**TASK OBJECTIVE:** Quote every line from the top of the listing down to and including the line that contains "Structure (mmCIF, N/CA/C/O".

**STORED DATA:**
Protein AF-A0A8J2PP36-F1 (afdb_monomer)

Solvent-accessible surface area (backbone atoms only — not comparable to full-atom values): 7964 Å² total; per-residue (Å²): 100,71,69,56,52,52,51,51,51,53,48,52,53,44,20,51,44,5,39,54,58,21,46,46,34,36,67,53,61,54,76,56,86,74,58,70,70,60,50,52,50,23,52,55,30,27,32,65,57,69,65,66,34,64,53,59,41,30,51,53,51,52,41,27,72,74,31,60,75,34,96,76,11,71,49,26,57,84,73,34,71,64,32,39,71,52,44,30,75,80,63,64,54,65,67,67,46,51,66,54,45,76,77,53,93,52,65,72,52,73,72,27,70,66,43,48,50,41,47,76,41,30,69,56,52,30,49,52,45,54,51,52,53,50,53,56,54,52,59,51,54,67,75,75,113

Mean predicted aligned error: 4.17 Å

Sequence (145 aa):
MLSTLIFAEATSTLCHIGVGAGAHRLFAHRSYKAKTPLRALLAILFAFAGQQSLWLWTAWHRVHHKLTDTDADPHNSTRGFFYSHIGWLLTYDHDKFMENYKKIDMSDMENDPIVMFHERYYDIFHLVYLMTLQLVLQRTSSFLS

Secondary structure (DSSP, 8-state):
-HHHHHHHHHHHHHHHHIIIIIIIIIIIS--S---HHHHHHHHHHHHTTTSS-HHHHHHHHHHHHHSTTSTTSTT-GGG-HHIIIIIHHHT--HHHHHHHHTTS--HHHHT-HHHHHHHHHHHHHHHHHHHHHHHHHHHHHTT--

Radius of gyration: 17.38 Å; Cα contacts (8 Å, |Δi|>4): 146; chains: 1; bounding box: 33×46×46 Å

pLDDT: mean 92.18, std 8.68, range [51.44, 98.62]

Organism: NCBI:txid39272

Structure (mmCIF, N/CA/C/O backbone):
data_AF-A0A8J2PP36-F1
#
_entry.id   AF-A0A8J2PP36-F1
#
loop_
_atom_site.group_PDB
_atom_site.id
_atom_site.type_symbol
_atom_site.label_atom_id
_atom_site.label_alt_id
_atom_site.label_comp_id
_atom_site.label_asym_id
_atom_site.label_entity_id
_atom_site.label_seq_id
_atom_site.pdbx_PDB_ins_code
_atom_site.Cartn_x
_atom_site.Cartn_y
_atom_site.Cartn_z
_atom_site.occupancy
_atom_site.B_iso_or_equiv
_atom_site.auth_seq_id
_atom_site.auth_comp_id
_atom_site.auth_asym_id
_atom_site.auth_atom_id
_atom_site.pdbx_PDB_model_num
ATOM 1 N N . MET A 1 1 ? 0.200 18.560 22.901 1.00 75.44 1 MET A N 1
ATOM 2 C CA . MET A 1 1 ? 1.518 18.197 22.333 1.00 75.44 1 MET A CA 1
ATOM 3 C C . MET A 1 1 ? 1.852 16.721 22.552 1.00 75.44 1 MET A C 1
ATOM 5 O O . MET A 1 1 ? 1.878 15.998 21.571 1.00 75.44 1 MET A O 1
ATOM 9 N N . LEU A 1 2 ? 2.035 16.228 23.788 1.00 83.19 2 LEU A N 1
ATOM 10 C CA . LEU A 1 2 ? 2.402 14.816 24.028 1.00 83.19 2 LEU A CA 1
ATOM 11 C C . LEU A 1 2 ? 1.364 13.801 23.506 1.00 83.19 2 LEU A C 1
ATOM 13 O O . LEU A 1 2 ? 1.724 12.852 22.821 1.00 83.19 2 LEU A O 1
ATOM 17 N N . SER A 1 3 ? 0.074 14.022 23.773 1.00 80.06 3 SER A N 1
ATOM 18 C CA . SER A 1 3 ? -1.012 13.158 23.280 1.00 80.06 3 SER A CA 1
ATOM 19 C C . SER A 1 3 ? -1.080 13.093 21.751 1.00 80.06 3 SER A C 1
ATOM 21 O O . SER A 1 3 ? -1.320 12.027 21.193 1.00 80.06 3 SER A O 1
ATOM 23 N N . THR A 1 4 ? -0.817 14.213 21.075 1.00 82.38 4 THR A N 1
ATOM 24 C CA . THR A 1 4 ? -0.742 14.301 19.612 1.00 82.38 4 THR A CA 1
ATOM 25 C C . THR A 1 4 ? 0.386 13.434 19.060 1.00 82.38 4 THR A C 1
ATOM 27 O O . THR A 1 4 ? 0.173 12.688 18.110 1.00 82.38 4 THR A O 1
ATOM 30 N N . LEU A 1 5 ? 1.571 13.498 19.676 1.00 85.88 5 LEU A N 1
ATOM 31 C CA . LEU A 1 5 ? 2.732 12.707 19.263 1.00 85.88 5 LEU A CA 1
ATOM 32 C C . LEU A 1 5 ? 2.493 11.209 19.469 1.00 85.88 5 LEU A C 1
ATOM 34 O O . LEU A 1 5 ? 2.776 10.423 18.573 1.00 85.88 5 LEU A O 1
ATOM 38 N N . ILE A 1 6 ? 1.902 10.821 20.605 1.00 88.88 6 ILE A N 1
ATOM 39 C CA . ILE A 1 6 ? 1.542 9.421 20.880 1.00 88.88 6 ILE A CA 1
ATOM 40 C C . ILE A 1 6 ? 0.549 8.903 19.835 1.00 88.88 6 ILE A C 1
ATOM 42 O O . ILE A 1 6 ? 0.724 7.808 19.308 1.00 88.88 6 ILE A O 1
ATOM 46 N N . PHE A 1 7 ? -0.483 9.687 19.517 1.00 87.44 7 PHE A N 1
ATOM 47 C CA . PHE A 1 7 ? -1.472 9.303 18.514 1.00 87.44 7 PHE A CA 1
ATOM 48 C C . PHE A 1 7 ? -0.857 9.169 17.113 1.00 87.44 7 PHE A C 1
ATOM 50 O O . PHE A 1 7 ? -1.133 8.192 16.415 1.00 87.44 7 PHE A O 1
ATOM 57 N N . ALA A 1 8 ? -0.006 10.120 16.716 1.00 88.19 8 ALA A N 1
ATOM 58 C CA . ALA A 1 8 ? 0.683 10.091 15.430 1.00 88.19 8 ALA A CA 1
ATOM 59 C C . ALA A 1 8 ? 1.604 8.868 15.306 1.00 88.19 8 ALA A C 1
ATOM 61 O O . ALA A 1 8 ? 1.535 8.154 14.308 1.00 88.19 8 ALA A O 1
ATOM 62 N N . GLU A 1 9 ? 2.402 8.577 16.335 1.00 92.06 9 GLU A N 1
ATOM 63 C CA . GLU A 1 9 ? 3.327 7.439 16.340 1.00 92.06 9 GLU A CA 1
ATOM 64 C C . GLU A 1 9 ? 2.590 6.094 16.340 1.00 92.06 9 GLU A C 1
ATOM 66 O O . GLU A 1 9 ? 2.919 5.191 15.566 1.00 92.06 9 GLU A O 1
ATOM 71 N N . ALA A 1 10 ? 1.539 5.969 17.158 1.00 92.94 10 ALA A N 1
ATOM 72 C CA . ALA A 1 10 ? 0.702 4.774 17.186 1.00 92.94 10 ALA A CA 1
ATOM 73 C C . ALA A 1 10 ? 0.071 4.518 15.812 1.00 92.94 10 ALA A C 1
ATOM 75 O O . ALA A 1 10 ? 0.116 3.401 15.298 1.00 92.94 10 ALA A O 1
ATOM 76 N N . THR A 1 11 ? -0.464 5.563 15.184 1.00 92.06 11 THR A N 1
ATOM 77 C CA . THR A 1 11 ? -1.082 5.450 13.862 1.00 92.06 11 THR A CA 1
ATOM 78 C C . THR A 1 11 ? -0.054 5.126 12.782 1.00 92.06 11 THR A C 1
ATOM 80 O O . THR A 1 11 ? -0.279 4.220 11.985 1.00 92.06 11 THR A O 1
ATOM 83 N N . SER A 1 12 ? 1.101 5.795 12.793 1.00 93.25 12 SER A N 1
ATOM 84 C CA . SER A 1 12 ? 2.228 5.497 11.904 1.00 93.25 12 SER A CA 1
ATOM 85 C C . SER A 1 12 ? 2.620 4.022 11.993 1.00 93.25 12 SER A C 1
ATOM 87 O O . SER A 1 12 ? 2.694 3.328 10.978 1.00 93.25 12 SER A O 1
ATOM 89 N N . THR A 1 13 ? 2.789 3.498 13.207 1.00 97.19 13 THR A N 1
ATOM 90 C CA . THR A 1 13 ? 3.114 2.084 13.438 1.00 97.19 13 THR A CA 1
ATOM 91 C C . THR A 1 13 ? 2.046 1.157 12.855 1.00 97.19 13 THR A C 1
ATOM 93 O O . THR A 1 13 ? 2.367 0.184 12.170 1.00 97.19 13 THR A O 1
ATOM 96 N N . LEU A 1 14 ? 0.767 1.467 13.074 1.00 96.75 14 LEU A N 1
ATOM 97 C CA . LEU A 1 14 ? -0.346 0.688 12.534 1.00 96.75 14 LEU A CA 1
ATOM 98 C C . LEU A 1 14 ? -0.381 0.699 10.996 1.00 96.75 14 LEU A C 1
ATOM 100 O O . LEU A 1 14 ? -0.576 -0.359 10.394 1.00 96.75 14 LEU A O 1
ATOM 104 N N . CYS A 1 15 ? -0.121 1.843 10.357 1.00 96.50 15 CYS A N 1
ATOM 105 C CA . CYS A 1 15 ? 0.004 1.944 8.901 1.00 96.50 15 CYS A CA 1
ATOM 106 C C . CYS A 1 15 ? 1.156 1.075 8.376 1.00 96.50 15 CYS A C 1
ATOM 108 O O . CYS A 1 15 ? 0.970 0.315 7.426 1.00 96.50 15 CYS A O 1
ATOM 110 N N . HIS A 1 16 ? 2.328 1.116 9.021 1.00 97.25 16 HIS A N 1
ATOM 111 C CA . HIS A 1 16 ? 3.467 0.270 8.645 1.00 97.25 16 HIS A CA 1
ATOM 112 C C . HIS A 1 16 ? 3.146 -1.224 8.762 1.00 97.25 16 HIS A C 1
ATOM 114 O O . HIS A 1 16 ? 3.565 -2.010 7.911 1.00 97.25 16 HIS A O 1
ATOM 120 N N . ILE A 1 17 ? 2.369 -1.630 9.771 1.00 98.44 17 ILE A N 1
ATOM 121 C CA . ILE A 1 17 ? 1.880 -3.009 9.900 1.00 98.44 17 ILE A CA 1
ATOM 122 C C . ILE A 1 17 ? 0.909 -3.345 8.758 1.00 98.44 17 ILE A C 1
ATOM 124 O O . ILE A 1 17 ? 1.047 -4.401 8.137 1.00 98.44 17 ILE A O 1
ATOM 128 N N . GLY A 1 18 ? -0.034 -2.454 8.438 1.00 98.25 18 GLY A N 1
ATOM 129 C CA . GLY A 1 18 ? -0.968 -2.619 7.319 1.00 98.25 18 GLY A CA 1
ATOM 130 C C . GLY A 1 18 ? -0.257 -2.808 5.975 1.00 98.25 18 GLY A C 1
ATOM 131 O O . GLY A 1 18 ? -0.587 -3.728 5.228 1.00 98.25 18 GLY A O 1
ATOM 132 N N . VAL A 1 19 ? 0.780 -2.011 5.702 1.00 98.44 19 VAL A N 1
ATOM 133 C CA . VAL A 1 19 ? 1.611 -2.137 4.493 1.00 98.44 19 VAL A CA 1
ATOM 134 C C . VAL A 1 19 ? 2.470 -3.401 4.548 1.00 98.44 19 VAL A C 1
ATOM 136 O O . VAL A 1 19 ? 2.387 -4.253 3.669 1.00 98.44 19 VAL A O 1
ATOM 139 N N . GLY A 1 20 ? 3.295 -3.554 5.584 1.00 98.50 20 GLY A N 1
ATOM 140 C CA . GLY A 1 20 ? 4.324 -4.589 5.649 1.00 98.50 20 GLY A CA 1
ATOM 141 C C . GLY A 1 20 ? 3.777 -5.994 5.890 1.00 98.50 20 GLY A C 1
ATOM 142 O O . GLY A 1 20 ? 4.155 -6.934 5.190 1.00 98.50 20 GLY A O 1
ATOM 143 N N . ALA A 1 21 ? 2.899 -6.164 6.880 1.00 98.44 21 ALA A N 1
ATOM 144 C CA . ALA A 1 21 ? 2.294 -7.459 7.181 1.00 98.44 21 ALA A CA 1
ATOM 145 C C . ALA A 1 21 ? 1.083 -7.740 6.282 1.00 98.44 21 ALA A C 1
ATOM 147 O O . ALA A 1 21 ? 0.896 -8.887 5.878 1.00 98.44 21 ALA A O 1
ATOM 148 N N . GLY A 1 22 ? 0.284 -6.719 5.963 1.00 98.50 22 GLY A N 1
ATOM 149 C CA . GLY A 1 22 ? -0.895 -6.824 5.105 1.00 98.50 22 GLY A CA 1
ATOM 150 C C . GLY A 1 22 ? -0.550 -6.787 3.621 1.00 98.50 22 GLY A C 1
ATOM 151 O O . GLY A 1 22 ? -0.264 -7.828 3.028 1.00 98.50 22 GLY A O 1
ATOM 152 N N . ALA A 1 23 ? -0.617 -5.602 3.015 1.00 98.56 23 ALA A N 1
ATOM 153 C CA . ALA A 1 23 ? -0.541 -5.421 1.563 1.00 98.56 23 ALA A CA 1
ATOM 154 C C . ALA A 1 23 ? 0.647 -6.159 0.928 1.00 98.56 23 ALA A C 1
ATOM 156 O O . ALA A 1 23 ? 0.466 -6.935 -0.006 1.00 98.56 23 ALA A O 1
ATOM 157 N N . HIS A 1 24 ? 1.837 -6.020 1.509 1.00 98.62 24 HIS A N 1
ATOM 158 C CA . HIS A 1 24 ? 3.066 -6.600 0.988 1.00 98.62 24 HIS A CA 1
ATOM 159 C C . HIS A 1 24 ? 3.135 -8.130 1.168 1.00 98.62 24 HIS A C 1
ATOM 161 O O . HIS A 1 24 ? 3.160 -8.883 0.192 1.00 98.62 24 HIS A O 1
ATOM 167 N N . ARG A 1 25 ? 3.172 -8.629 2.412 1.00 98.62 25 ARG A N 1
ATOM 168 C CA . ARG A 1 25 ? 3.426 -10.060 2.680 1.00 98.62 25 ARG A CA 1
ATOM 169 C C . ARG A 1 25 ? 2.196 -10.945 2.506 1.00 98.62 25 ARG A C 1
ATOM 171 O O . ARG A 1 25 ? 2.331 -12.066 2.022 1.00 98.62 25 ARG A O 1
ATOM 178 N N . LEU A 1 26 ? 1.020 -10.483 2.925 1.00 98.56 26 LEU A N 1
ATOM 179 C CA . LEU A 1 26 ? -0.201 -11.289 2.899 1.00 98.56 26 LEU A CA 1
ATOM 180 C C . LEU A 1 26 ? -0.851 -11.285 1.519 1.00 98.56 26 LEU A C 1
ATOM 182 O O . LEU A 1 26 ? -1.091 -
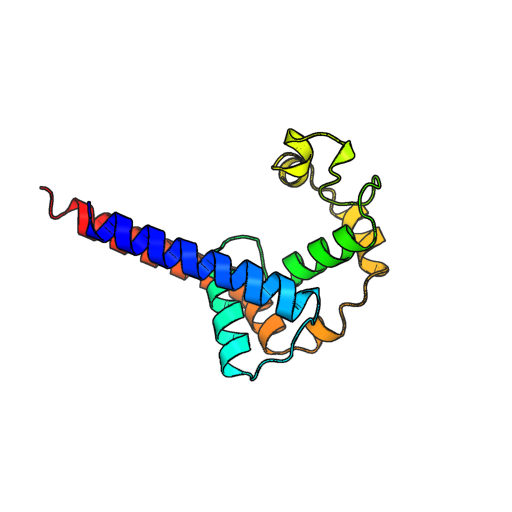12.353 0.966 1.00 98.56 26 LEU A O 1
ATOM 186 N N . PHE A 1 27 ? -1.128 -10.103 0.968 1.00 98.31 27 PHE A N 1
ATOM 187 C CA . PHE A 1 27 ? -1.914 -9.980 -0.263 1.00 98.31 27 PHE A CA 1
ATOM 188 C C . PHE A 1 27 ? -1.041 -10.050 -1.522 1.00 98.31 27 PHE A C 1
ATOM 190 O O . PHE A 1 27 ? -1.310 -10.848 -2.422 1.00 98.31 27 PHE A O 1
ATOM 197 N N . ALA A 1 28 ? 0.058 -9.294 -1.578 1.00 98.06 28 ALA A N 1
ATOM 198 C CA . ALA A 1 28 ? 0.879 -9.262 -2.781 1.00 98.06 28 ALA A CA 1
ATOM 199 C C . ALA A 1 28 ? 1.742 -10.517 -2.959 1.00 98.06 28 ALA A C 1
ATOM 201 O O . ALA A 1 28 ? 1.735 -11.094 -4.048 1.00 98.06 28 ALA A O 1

**RESPONSE TO THIS EXERCISE:**
Protein AF-A0A8J2PP36-F1 (afdb_monomer)

Solvent-accessible surface area (backbone atoms only — not comparable to full-atom values): 7964 Å² total; per-residue (Å²): 100,71,69,56,52,52,51,51,51,53,48,52,53,44,20,51,44,5,39,54,58,21,46,46,34,36,67,53,61,54,76,56,86,74,58,70,70,60,50,52,50,23,52,55,30,27,32,65,57,69,65,66,34,64,53,59,41,30,51,53,51,52,41,27,72,74,31,60,75,34,96,76,11,71,49,26,57,84,73,34,71,64,32,39,71,52,44,30,75,80,63,64,54,65,67,67,46,51,66,54,45,76,77,53,93,52,65,72,52,73,72,27,70,66,43,48,50,41,47,76,41,30,69,56,52,30,49,52,45,54,51,52,53,50,53,56,54,52,59,51,54,67,75,75,113

Mean predicted aligned error: 4.17 Å

Sequence (145 aa):
MLSTLIFAEATSTLCHIGVGAGAHRLFAHRSYKAKTPLRALLAILFAFAGQQSLWLWTAWHRVHHKLTDTDADPHNSTRGFFYSHIGWLLTYDHDKFMENYKKIDMSDMENDPIVMFHERYYDIFHLVYLMTLQLVLQRTSSFLS

Secondary structure (DSSP, 8-state):
-HHHHHHHHHHHHHHHHIIIIIIIIIIIS--S---HHHHHHHHHHHHTTTSS-HHHHHHHHHHHHHSTTSTTSTT-GGG-HHIIIIIHHHT--HHHHHHHHTTS--HHHHT-HHHHHHHHHHHHHHHHHHHHHHHHHHHHHTT--

Radius of gyration: 17.38 Å; Cα contacts (8 Å, |Δi|>4): 146; chains: 1; bounding box: 33×46×46 Å

pLDDT: mean 92.18, std 8.68, range [51.44, 98.62]

Organism: NCBI:txid39272

Structure (mmCIF, N/CA/C/O backbone):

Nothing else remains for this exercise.